• _WORK ORDER_:
Both the line below containing "ATOM 5 O O . MET A 1 1 ? 14.709" and the line containing "ATOM 48 C CA", along with every line between them, should be repeated exactly; no other line belongs in the answer.

Start of EXTRACTED DATA

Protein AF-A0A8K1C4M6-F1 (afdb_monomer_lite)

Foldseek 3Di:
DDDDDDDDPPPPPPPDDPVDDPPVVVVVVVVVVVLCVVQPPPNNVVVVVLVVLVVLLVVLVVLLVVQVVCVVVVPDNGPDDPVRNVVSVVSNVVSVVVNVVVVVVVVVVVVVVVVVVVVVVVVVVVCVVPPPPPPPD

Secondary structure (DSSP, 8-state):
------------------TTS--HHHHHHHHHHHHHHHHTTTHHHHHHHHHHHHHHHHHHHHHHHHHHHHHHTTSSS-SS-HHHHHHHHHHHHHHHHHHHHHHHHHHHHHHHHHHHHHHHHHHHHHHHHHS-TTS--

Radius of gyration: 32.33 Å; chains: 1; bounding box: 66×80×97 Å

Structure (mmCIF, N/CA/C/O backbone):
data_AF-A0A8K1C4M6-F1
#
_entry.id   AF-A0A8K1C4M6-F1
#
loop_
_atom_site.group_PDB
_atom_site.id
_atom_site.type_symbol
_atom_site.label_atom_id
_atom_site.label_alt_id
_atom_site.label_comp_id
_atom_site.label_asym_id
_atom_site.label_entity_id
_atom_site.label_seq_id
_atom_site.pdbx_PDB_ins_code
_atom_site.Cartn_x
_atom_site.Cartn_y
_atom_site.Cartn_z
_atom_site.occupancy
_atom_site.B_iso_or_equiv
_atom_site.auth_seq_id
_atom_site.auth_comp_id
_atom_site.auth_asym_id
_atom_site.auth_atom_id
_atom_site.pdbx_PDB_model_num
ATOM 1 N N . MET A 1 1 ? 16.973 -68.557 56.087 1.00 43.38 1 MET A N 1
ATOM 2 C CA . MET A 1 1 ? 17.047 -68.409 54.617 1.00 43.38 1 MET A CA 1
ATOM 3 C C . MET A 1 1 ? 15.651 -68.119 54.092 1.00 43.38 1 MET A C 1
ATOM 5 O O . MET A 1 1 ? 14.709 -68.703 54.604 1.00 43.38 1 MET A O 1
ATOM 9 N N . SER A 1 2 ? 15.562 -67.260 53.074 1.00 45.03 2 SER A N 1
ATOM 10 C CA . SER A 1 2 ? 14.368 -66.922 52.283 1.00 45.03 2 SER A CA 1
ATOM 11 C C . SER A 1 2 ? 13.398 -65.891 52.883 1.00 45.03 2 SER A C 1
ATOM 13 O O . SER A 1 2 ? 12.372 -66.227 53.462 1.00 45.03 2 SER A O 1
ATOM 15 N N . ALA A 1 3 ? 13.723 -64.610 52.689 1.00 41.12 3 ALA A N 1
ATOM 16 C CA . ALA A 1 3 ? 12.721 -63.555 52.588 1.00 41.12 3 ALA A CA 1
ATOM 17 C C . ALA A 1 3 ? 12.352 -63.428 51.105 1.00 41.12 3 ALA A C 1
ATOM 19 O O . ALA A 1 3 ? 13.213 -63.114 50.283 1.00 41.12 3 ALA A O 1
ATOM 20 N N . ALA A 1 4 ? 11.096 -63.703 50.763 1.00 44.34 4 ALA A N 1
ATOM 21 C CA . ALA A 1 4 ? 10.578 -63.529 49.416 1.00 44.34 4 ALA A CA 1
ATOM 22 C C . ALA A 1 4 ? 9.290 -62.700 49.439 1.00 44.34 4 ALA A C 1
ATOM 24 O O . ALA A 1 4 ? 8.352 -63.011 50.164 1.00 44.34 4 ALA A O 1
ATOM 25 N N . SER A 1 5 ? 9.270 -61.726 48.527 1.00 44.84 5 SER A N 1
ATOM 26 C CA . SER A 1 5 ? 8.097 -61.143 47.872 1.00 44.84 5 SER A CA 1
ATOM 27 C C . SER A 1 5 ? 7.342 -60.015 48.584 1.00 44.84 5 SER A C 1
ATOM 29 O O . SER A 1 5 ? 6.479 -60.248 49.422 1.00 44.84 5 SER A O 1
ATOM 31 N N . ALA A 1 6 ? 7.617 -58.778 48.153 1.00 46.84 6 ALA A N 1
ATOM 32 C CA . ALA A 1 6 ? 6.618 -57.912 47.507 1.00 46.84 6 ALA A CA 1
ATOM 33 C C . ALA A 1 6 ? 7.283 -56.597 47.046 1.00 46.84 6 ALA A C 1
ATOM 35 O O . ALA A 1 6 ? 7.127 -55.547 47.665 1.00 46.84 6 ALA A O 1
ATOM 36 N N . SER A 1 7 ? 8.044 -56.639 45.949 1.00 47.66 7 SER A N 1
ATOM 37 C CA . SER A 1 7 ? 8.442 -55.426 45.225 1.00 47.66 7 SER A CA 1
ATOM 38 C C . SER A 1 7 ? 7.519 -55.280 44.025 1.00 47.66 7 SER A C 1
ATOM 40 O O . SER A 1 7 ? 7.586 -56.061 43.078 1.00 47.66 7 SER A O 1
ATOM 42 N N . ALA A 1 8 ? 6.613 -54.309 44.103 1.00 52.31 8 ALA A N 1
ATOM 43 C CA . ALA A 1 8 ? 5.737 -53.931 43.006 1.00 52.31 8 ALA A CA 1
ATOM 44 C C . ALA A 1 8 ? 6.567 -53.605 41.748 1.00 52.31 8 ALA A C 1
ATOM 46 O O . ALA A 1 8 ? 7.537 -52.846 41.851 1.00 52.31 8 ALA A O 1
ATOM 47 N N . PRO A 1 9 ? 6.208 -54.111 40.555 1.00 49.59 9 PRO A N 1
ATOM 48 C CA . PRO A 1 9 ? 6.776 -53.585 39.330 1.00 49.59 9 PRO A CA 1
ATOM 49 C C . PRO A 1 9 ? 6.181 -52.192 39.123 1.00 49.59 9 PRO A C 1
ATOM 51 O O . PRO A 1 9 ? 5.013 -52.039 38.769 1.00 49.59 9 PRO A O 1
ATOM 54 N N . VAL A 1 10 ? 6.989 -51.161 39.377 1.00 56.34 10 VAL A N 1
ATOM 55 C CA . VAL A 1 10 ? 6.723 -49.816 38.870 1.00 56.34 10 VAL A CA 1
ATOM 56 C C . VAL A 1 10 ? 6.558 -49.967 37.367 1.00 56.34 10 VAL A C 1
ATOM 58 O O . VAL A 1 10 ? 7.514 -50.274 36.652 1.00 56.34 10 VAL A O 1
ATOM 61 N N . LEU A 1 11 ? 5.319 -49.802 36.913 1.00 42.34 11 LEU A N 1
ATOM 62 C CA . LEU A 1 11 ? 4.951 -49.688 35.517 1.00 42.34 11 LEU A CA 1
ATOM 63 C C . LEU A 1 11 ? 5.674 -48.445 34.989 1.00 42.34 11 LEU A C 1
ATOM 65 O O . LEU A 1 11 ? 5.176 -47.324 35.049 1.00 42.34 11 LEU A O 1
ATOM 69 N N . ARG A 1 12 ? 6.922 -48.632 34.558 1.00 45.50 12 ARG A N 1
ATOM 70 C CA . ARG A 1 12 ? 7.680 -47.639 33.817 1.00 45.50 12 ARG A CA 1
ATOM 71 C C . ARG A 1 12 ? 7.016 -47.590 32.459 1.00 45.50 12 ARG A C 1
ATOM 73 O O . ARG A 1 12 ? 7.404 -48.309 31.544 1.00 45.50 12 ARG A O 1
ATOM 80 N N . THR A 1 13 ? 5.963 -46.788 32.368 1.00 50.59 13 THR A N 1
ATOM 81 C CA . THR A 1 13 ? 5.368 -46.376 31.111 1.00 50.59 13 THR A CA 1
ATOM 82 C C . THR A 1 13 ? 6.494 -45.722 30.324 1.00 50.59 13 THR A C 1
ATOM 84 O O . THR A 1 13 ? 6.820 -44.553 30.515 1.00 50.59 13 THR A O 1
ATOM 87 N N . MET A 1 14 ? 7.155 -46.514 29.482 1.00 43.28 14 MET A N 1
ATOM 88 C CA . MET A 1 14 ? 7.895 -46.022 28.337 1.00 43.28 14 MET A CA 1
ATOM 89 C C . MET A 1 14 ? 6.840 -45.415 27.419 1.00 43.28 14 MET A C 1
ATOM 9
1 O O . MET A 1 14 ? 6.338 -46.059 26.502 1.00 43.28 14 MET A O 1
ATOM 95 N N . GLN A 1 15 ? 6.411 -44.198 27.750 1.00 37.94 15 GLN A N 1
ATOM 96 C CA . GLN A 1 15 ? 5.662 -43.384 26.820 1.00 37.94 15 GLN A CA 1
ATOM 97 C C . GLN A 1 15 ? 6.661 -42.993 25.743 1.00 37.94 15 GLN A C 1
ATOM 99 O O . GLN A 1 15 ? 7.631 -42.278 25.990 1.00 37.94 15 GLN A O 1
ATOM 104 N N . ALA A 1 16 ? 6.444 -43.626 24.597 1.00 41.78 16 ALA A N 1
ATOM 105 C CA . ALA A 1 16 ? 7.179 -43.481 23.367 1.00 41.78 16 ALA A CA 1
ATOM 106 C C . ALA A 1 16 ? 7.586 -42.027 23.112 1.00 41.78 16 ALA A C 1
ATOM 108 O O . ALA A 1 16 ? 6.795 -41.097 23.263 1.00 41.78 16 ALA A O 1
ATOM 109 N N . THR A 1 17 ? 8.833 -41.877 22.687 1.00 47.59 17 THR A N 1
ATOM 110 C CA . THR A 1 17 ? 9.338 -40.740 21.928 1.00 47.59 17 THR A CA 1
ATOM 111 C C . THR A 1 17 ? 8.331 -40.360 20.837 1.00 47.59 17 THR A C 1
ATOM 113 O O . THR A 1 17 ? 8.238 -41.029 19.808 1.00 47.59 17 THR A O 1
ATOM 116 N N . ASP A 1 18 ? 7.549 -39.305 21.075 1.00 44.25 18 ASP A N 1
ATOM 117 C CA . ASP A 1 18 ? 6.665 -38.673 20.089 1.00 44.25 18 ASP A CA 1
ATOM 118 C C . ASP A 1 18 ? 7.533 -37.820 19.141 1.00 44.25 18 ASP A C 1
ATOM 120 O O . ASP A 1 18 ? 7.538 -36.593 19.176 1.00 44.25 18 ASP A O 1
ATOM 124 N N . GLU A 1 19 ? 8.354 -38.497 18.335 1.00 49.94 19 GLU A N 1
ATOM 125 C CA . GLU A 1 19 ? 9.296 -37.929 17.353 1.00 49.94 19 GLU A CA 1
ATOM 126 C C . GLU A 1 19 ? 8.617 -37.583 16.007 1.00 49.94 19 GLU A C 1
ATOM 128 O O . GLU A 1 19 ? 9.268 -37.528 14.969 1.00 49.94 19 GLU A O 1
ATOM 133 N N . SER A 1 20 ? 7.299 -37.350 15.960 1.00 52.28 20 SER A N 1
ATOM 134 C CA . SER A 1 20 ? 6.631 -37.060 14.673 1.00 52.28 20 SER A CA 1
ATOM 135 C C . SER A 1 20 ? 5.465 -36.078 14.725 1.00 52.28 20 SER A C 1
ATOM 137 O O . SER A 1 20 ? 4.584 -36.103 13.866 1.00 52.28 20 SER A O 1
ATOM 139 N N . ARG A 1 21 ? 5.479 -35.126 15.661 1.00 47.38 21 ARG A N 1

End of EXTRACTED DATA
Start of EXTRACTED DATA

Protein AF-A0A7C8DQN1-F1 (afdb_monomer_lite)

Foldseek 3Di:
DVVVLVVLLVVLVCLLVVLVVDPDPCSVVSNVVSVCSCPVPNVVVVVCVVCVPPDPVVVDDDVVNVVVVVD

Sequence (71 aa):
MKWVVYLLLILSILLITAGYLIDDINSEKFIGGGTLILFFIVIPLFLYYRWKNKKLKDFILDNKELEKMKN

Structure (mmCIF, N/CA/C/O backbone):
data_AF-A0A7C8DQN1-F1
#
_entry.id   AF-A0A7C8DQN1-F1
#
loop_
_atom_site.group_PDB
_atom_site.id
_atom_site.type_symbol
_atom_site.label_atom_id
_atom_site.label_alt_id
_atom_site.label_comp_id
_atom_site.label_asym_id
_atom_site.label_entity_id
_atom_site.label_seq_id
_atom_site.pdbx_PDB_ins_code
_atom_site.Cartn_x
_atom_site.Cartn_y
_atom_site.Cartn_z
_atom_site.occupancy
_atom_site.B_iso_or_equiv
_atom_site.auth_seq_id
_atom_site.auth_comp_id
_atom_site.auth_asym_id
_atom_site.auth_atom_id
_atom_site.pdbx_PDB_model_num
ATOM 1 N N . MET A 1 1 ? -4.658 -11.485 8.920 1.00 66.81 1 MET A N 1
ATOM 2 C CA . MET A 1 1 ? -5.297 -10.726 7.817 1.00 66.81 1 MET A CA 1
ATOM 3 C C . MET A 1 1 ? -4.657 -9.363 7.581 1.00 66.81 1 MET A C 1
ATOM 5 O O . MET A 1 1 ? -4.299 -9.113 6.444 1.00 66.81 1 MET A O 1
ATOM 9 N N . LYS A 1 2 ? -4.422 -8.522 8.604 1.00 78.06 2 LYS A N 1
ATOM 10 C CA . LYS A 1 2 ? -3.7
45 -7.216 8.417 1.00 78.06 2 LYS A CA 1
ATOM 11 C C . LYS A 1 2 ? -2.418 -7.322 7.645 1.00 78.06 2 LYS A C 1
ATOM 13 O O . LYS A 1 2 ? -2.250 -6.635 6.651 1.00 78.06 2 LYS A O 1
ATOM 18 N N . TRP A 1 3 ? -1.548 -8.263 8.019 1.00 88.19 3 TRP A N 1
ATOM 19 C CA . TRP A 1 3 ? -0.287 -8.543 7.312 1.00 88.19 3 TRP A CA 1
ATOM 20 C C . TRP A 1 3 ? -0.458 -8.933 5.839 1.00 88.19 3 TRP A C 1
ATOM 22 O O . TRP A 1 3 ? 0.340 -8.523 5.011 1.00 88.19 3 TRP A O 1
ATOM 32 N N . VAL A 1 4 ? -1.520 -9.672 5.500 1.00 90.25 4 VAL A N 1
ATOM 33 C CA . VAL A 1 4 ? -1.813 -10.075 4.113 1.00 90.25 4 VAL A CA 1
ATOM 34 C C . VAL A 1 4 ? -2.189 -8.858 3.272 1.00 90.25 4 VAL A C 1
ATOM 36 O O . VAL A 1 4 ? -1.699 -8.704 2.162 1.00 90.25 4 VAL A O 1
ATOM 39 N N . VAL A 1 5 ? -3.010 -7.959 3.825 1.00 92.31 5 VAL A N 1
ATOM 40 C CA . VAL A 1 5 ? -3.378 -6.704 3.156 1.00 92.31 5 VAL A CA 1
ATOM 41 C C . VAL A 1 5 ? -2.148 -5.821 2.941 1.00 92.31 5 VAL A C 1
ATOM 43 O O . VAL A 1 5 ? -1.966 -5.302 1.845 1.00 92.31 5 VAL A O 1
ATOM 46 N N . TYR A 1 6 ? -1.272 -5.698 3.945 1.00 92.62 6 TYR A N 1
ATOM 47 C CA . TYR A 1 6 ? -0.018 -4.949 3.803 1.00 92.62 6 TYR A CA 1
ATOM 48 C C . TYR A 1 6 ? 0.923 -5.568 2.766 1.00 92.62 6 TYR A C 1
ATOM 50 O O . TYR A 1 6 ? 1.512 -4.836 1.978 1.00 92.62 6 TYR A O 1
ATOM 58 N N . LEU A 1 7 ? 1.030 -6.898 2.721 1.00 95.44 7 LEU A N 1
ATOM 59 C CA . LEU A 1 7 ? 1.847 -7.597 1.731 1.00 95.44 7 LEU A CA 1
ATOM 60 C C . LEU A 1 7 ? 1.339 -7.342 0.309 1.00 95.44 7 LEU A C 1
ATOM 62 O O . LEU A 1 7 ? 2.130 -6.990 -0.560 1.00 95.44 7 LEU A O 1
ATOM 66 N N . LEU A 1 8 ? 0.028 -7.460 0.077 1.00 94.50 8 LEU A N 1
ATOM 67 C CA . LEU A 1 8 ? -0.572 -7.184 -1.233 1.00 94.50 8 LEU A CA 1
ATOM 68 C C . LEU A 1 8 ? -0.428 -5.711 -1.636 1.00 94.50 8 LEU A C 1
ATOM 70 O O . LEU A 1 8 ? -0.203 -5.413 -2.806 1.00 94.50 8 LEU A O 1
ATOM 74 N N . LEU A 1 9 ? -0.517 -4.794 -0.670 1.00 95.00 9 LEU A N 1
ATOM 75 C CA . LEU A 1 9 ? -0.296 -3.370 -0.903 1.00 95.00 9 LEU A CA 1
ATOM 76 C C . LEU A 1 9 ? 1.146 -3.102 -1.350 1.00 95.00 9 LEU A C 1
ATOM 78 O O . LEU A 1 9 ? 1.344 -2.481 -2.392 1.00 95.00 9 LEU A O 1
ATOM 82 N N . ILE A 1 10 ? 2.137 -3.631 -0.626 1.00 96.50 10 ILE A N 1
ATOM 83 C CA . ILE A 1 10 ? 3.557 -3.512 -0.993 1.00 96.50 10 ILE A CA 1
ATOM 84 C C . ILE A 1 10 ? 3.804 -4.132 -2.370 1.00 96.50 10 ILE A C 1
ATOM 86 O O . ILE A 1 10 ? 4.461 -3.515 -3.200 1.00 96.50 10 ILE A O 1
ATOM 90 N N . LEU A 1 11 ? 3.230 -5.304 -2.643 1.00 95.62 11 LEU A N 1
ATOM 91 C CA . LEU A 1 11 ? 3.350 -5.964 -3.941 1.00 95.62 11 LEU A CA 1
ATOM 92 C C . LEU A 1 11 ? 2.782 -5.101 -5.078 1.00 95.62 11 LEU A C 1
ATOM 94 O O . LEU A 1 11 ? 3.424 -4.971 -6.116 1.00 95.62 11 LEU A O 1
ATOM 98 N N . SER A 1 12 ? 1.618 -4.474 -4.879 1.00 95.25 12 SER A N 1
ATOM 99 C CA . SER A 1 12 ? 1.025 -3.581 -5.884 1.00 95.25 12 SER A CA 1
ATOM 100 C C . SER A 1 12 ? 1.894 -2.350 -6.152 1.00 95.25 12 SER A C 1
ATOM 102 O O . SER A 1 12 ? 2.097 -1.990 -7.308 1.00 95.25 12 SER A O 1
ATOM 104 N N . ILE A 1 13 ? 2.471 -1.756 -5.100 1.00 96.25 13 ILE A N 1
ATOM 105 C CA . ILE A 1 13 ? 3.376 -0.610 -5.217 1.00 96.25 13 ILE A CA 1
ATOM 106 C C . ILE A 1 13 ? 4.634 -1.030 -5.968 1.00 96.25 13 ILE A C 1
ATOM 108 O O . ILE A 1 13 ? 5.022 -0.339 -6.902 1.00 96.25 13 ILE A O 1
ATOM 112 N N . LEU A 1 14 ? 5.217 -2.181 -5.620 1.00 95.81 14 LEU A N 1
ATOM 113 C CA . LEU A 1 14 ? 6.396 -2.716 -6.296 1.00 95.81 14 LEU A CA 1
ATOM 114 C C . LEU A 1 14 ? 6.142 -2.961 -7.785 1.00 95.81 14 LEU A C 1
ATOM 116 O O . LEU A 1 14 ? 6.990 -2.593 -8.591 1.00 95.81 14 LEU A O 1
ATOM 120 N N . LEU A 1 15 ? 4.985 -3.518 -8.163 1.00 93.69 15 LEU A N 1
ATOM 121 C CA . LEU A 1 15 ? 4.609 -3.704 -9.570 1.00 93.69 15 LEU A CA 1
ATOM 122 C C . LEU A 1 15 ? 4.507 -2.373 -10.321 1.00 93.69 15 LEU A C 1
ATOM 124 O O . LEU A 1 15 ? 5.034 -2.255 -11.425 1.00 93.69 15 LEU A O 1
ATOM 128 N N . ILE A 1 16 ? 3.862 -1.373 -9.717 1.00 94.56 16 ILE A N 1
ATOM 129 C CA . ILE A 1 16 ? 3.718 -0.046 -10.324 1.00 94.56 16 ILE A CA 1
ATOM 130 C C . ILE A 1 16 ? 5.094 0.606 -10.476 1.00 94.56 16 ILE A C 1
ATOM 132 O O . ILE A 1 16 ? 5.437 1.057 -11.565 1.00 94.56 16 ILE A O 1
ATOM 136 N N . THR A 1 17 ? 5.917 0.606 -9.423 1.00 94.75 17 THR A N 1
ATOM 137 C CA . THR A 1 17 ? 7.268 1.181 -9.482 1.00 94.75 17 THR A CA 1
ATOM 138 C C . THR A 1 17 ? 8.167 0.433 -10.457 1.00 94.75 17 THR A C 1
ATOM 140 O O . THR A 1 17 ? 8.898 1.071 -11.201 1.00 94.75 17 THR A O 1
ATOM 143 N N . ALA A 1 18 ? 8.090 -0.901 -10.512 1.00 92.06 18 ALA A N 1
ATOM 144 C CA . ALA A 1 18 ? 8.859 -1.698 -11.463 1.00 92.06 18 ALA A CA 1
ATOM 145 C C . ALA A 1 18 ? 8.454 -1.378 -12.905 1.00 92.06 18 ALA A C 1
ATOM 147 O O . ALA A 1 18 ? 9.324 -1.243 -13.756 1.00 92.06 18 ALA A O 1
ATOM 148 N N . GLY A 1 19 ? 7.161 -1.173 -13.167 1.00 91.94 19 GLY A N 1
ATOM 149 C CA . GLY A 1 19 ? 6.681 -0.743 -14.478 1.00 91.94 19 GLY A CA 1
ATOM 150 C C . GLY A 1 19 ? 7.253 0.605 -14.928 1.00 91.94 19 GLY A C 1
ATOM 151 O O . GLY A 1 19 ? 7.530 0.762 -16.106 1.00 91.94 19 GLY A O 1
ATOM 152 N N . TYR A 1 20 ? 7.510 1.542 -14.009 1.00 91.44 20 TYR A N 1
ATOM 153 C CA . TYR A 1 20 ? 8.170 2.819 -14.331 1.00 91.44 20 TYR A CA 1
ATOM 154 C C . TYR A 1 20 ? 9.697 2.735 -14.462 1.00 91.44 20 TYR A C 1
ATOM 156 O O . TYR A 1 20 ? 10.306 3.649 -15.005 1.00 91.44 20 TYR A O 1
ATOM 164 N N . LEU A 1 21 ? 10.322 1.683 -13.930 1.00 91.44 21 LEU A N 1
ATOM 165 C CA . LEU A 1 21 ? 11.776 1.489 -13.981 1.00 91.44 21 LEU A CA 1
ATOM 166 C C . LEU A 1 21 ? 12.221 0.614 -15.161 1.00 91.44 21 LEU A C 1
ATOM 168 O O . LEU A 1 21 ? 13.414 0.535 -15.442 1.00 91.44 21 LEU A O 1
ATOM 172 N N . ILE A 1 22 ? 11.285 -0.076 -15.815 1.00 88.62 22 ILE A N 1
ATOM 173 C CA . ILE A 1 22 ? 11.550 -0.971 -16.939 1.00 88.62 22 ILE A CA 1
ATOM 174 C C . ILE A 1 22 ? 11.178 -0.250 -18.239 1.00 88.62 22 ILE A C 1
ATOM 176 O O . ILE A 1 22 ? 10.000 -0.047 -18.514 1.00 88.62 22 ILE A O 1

End of EXTRACTED DATA

• _TASK RESULT_:
ATOM 5 O O . MET A 1 1 ? 14.709 -68.703 54.604 1.00 43.38 1 MET A O 1
ATOM 9 N N . SER A 1 2 ? 15.562 -67.260 53.074 1.00 45.03 2 SER A N 1
ATOM 10 C CA . SER A 1 2 ? 14.368 -66.922 52.283 1.00 45.03 2 SER A CA 1
ATOM 11 C C . SER A 1 2 ? 13.398 -65.891 52.883 1.00 45.03 2 SER A C 1
ATOM 13 O O . SER A 1 2 ? 12.372 -66.227 53.462 1.00 45.03 2 SER A O 1
ATOM 15 N N . ALA A 1 3 ? 13.723 -64.610 52.689 1.00 41.12 3 ALA A N 1
ATOM 16 C CA . ALA A 1 3 ? 12.721 -63.555 52.588 1.00 41.12 3 ALA A CA 1
ATOM 17 C C . ALA A 1 3 ? 12.352 -63.428 51.105 1.00 41.12 3 ALA A C 1
ATOM 19 O O . ALA A 1 3 ? 13.213 -63.114 50.283 1.00 41.12 3 ALA A O 1
ATOM 20 N N . ALA A 1 4 ? 11.096 -63.703 50.763 1.00 44.34 4 ALA A N 1
ATOM 21 C CA . ALA A 1 4 ? 10.578 -63.529 49.416 1.00 44.34 4 ALA A CA 1
ATOM 22 C C . ALA A 1 4 ? 9.290 -62.700 49.439 1.00 44.34 4 ALA A C 1
ATOM 24 O O . ALA A 1 4 ? 8.352 -63.011 50.164 1.00 44.34 4 ALA A O 1
ATOM 25 N N . SER A 1 5 ? 9.270 -61.726 48.527 1.00 44.84 5 SER A N 1
ATOM 26 C CA . SER A 1 5 ? 8.097 -61.143 47.872 1.00 44.84 5 SER A CA 1
ATOM 27 C C . SER A 1 5 ? 7.342 -60.015 48.584 1.00 44.84 5 SER A C 1
ATOM 29 O O . SER A 1 5 ? 6.479 -60.248 49.422 1.00 44.84 5 SER A O 1
ATOM 31 N N . ALA A 1 6 ? 7.617 -58.778 48.153 1.00 46.84 6 ALA A N 1
ATOM 32 C CA . ALA A 1 6 ? 6.618 -57.912 47.507 1.00 46.84 6 ALA A CA 1
ATOM 33 C C . ALA A 1 6 ? 7.283 -56.597 47.046 1.00 46.84 6 ALA A C 1
ATOM 35 O O . ALA A 1 6 ? 7.127 -55.547 47.665 1.00 46.84 6 ALA A O 1
ATOM 36 N N . SER A 1 7 ? 8.044 -56.639 45.949 1.00 47.66 7 SER A N 1
ATOM 37 C CA . SER A 1 7 ? 8.442 -55.426 45.225 1.00 47.66 7 SER A CA 1
ATOM 38 C C . SER A 1 7 ? 7.519 -55.280 44.025 1.00 47.66 7 SER A C 1
ATOM 40 O O . SER A 1 7 ? 7.586 -56.061 43.078 1.00 47.66 7 SER A O 1
ATOM 42 N N . ALA A 1 8 ? 6.613 -54.309 44.103 1.00 52.31 8 ALA A N 1
ATOM 43 C CA . ALA A 1 8 ? 5.737 -53.931 43.006 1.00 52.31 8 ALA A CA 1
ATOM 44 C C . ALA A 1 8 ? 6.567 -53.605 41.748 1.00 52.31 8 ALA A C 1
ATOM 46 O O . ALA A 1 8 ? 7.537 -52.846 41.851 1.00 52.31 8 ALA A O 1
ATOM 47 N N . PRO A 1 9 ? 6.208 -54.111 40.555 1.00 49.59 9 PRO A N 1
ATOM 48 C CA . PRO A 1 9 ? 6.776 -53.585 39.330 1.00 49.59 9 PRO A CA 1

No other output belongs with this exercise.